Deveximentum hanedai
- Conservation status: Least Concern (IUCN 3.1)

Scientific classification
- Kingdom: Animalia
- Phylum: Chordata
- Class: Actinopterygii
- Order: Acanthuriformes
- Family: Leiognathidae
- Genus: Deveximentum
- Species: D. hanedai
- Binomial name: Deveximentum hanedai (Mochizuki & Hayashi, 1989)
- Synonyms: Secutor hanedai Mochizuki & Hayashi 1989

= Deveximentum hanedai =

- Authority: (Mochizuki & Hayashi, 1989)
- Conservation status: LC
- Synonyms: Secutor hanedai Mochizuki & Hayashi 1989

Species of ray-finned fish

Deveximentum hanedai is a species of marine ray-finned fish, a ponyfish from the family Leiognathidae.

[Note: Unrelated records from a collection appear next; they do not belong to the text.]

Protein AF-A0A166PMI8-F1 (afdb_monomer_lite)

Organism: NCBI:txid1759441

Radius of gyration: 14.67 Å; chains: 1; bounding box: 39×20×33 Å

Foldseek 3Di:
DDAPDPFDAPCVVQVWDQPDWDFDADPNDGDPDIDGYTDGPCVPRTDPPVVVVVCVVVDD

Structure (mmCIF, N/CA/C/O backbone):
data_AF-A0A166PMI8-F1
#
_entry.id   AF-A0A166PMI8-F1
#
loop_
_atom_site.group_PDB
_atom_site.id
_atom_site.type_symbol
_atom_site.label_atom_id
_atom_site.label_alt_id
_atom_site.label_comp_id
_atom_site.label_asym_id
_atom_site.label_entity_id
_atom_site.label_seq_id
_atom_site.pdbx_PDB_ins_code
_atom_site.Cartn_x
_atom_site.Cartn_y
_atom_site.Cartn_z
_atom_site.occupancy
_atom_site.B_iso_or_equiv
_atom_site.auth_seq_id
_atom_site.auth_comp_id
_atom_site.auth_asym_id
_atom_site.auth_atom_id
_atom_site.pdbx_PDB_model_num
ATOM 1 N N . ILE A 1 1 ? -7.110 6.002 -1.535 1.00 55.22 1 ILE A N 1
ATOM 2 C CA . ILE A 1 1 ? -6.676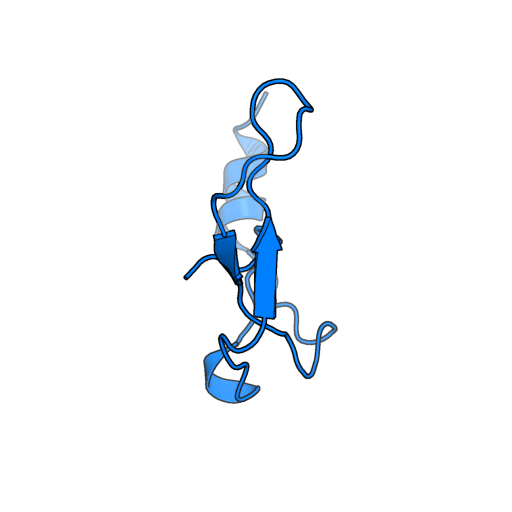 4.633 -1.899 1.00 55.22 1 ILE A CA 1
ATOM 3 C C . ILE A 1 1 ? -5.322 4.429 -1.245 1.00 55.22 1 ILE A C 1
ATOM 5 O O . ILE A 1 1 ? -4.381 5.106 -1.634 1.00 55.22 1 ILE A O 1
ATOM 9 N N . VAL A 1 2 ? -5.249 3.633 -0.181 1.00 55.03 2 VAL A N 1
ATOM 10 C CA . VAL A 1 2 ? -4.033 3.515 0.637 1.00 55.03 2 VAL A CA 1
ATOM 11 C C . VAL A 1 2 ? -3.413 2.147 0.362 1.00 55.03 2 VAL A C 1
ATOM 13 O O . VAL A 1 2 ? -4.089 1.129 0.524 1.00 55.03 2 VAL A O 1
ATOM 16 N N . CYS A 1 3 ? -2.155 2.109 -0.090 1.00 62.12 3 CYS A N 1
ATOM 17 C CA . CYS A 1 3 ? -1.363 0.881 -0.020 1.00 62.12 3 CYS A CA 1
ATOM 18 C C . CYS A 1 3 ? -1.181 0.558 1.461 1.00 62.12 3 CYS A C 1
ATOM 20 O O . CYS A 1 3 ? -0.640 1.365 2.207 1.00 62.12 3 CYS A O 1
ATOM 22 N N . THR A 1 4 ? -1.681 -0.594 1.903 1.00 54.47 4 THR A N 1
ATOM 23 C CA . THR A 1 4 ? -1.712 -0.971 3.330 1.00 54.47 4 THR A CA 1
ATOM 24 C C . THR A 1 4 ? -0.351 -1.075 3.994 1.00 54.47 4 THR A C 1
ATOM 26 O O . THR A 1 4 ? -0.276 -1.130 5.215 1.00 54.47 4 THR A O 1
ATOM 29 N N . VAL A 1 5 ? 0.713 -1.128 3.207 1.00 53.88 5 VAL A N 1
ATOM 30 C CA . VAL A 1 5 ? 2.068 -1.101 3.718 1.00 53.88 5 VAL A CA 1
ATOM 31 C C . VAL A 1 5 ? 2.662 0.202 3.216 1.00 53.88 5 VAL A C 1
ATOM 33 O O . VAL A 1 5 ? 2.639 0.466 2.014 1.00 53.88 5 VAL A O 1
ATOM 36 N N . SER A 1 6 ? 3.218 1.007 4.117 1.00 56.91 6 SER A N 1
ATOM 37 C CA . SER A 1 6 ? 4.035 2.185 3.791 1.00 56.91 6 SER A CA 1
ATOM 38 C C . SER A 1 6 ? 5.321 1.826 3.025 1.00 56.91 6 SER A C 1
ATOM 40 O O . SER A 1 6 ? 6.284 2.582 3.032 1.00 56.91 6 SER A O 1
ATOM 42 N N . THR A 1 7 ? 5.374 0.653 2.396 1.00 61.47 7 THR A N 1
ATOM 43 C CA . THR A 1 7 ? 6.379 0.28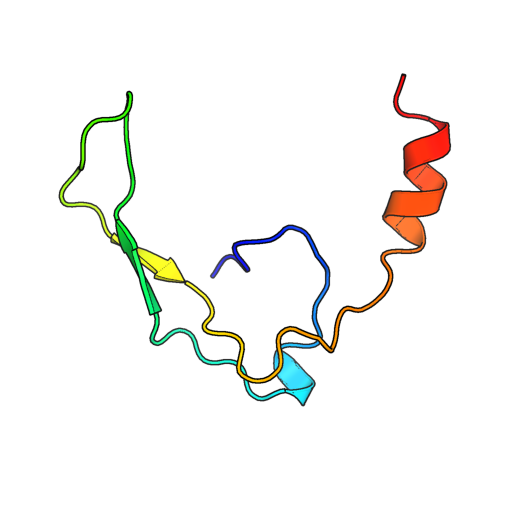0 1.417 1.00 61.47 7 THR A CA 1
ATOM 44 C C . THR A 1 7 ? 5.996 0.904 0.080 1.00 61.47 7 THR A C 1
ATOM 46 O O . THR A 1 7 ? 4.922 0.595 -0.455 1.00 61.47 7 THR A O 1
ATOM 49 N N . PRO A 1 8 ? 6.849 1.759 -0.493 1.00 67.00 8 PRO A N 1
ATOM 50 C CA . PRO A 1 8 ? 6.632 2.232 -1.841 1.00 67.00 8 PRO A CA 1
ATOM 51 C C . PRO A 1 8 ? 6.685 1.032 -2.783 1.00 67.00 8 PRO A C 1
ATOM 53 O O . PRO A 1 8 ? 7.611 0.230 -2.767 1.00 67.00 8 PRO A O 1
ATOM 56 N N . HIS A 1 9 ? 5.647 0.897 -3.588 1.00 71.69 9 HIS A N 1
ATOM 57 C CA . HIS A 1 9 ? 5.488 -0.171 -4.559 1.00 71.69 9 HIS A CA 1
ATOM 58 C C . HIS A 1 9 ? 5.027 0.481 -5.860 1.00 71.69 9 HIS A C 1
ATOM 60 O O . HIS A 1 9 ? 4.175 1.379 -5.827 1.00 71.69 9 HIS A O 1
ATOM 66 N N . ASN A 1 10 ? 5.553 0.045 -7.007 1.00 75.12 10 ASN A N 1
ATOM 67 C CA . ASN A 1 10 ? 5.167 0.614 -8.297 1.00 75.12 10 ASN A CA 1
ATOM 68 C C . ASN A 1 10 ? 3.792 0.096 -8.746 1.00 75.12 10 ASN A C 1
ATOM 70 O O . ASN A 1 10 ? 3.670 -0.741 -9.641 1.00 75.12 10 ASN A O 1
ATOM 74 N N . CYS A 1 11 ? 2.720 0.572 -8.115 1.00 75.81 11 CYS A N 1
ATOM 75 C CA . CYS A 1 11 ? 1.364 0.119 -8.430 1.00 75.81 11 CYS A CA 1
ATOM 76 C C . CYS A 1 11 ? 0.958 0.403 -9.885 1.00 75.81 11 CYS A C 1
ATOM 78 O O . CYS A 1 11 ? 0.183 -0.370 -10.448 1.00 75.81 11 CYS A O 1
ATOM 80 N N . ALA A 1 12 ? 1.488 1.474 -10.487 1.00 76.81 12 ALA A N 1
ATOM 81 C CA . ALA A 1 12 ? 1.212 1.840 -11.873 1.00 76.81 12 ALA A CA 1
ATOM 82 C C . ALA A 1 12 ? 1.829 0.839 -12.862 1.00 76.81 12 ALA A C 1
ATOM 84 O O . ALA A 1 12 ? 1.137 0.385 -13.769 1.00 76.81 12 ALA A O 1
ATOM 85 N N . ALA A 1 13 ? 3.087 0.436 -12.654 1.00 78.94 13 ALA A N 1
ATOM 86 C CA . ALA A 1 13 ? 3.741 -0.565 -13.501 1.00 78.94 13 ALA A CA 1
ATOM 87 C C . ALA A 1 13 ? 3.164 -1.977 -13.304 1.00 78.94 13 ALA A C 1
ATOM 89 O O . ALA A 1 13 ? 3.012 -2.723 -14.266 1.00 78.94 13 ALA A O 1
ATOM 90 N N . ASN A 1 14 ? 2.781 -2.330 -12.073 1.00 75.88 14 ASN A N 1
ATOM 91 C CA . ASN A 1 14 ? 2.272 -3.667 -11.745 1.00 75.88 14 ASN A CA 1
ATOM 92 C C . ASN A 1 14 ? 0.759 -3.823 -11.928 1.00 75.88 14 ASN A C 1
ATOM 94 O O . ASN A 1 14 ? 0.208 -4.884 -11.626 1.00 75.88 14 ASN A O 1
ATOM 98 N N . THR A 1 15 ? 0.058 -2.801 -12.431 1.00 79.25 15 THR A N 1
ATOM 99 C CA . THR A 1 15 ? -1.399 -2.827 -12.663 1.00 79.25 15 THR A CA 1
ATOM 100 C C . THR A 1 15 ? -2.201 -3.263 -11.427 1.00 79.25 15 THR A C 1
ATOM 102 O O . THR A 1 15 ? -3.158 -4.038 -11.519 1.00 79.25 15 THR A O 1
ATOM 105 N N . CYS A 1 16 ? -1.790 -2.791 -10.246 1.00 79.25 16 CYS A N 1
ATOM 106 C CA . CYS A 1 16 ? -2.514 -3.062 -9.006 1.00 79.25 16 CYS A CA 1
ATOM 107 C C . CYS A 1 16 ? -3.905 -2.427 -9.067 1.00 79.25 16 CYS A C 1
ATOM 109 O O . CYS A 1 16 ? -4.051 -1.288 -9.511 1.00 79.25 16 CYS A O 1
ATOM 111 N N . ASN A 1 17 ? -4.930 -3.142 -8.604 1.00 79.12 17 ASN A N 1
ATOM 112 C CA . ASN A 1 17 ? -6.308 -2.656 -8.630 1.00 79.12 17 ASN A CA 1
ATOM 113 C C . ASN A 1 17 ? -6.827 -2.378 -7.214 1.00 79.12 17 ASN A C 1
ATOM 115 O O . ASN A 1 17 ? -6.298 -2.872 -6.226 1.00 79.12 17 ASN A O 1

It isnative to the Indian and Pacific ocean waters around the countries of Thailand, Indonesia and Malaysia. It can be found in marine and brackish waters.

==Size==
This species can reach a length of 7.1 cm SL.

==Etymology==
The specific name honours Yata Haneda (1907–1995), a Japanese biologist who studied bioluminescent organisms, including ponyfishes.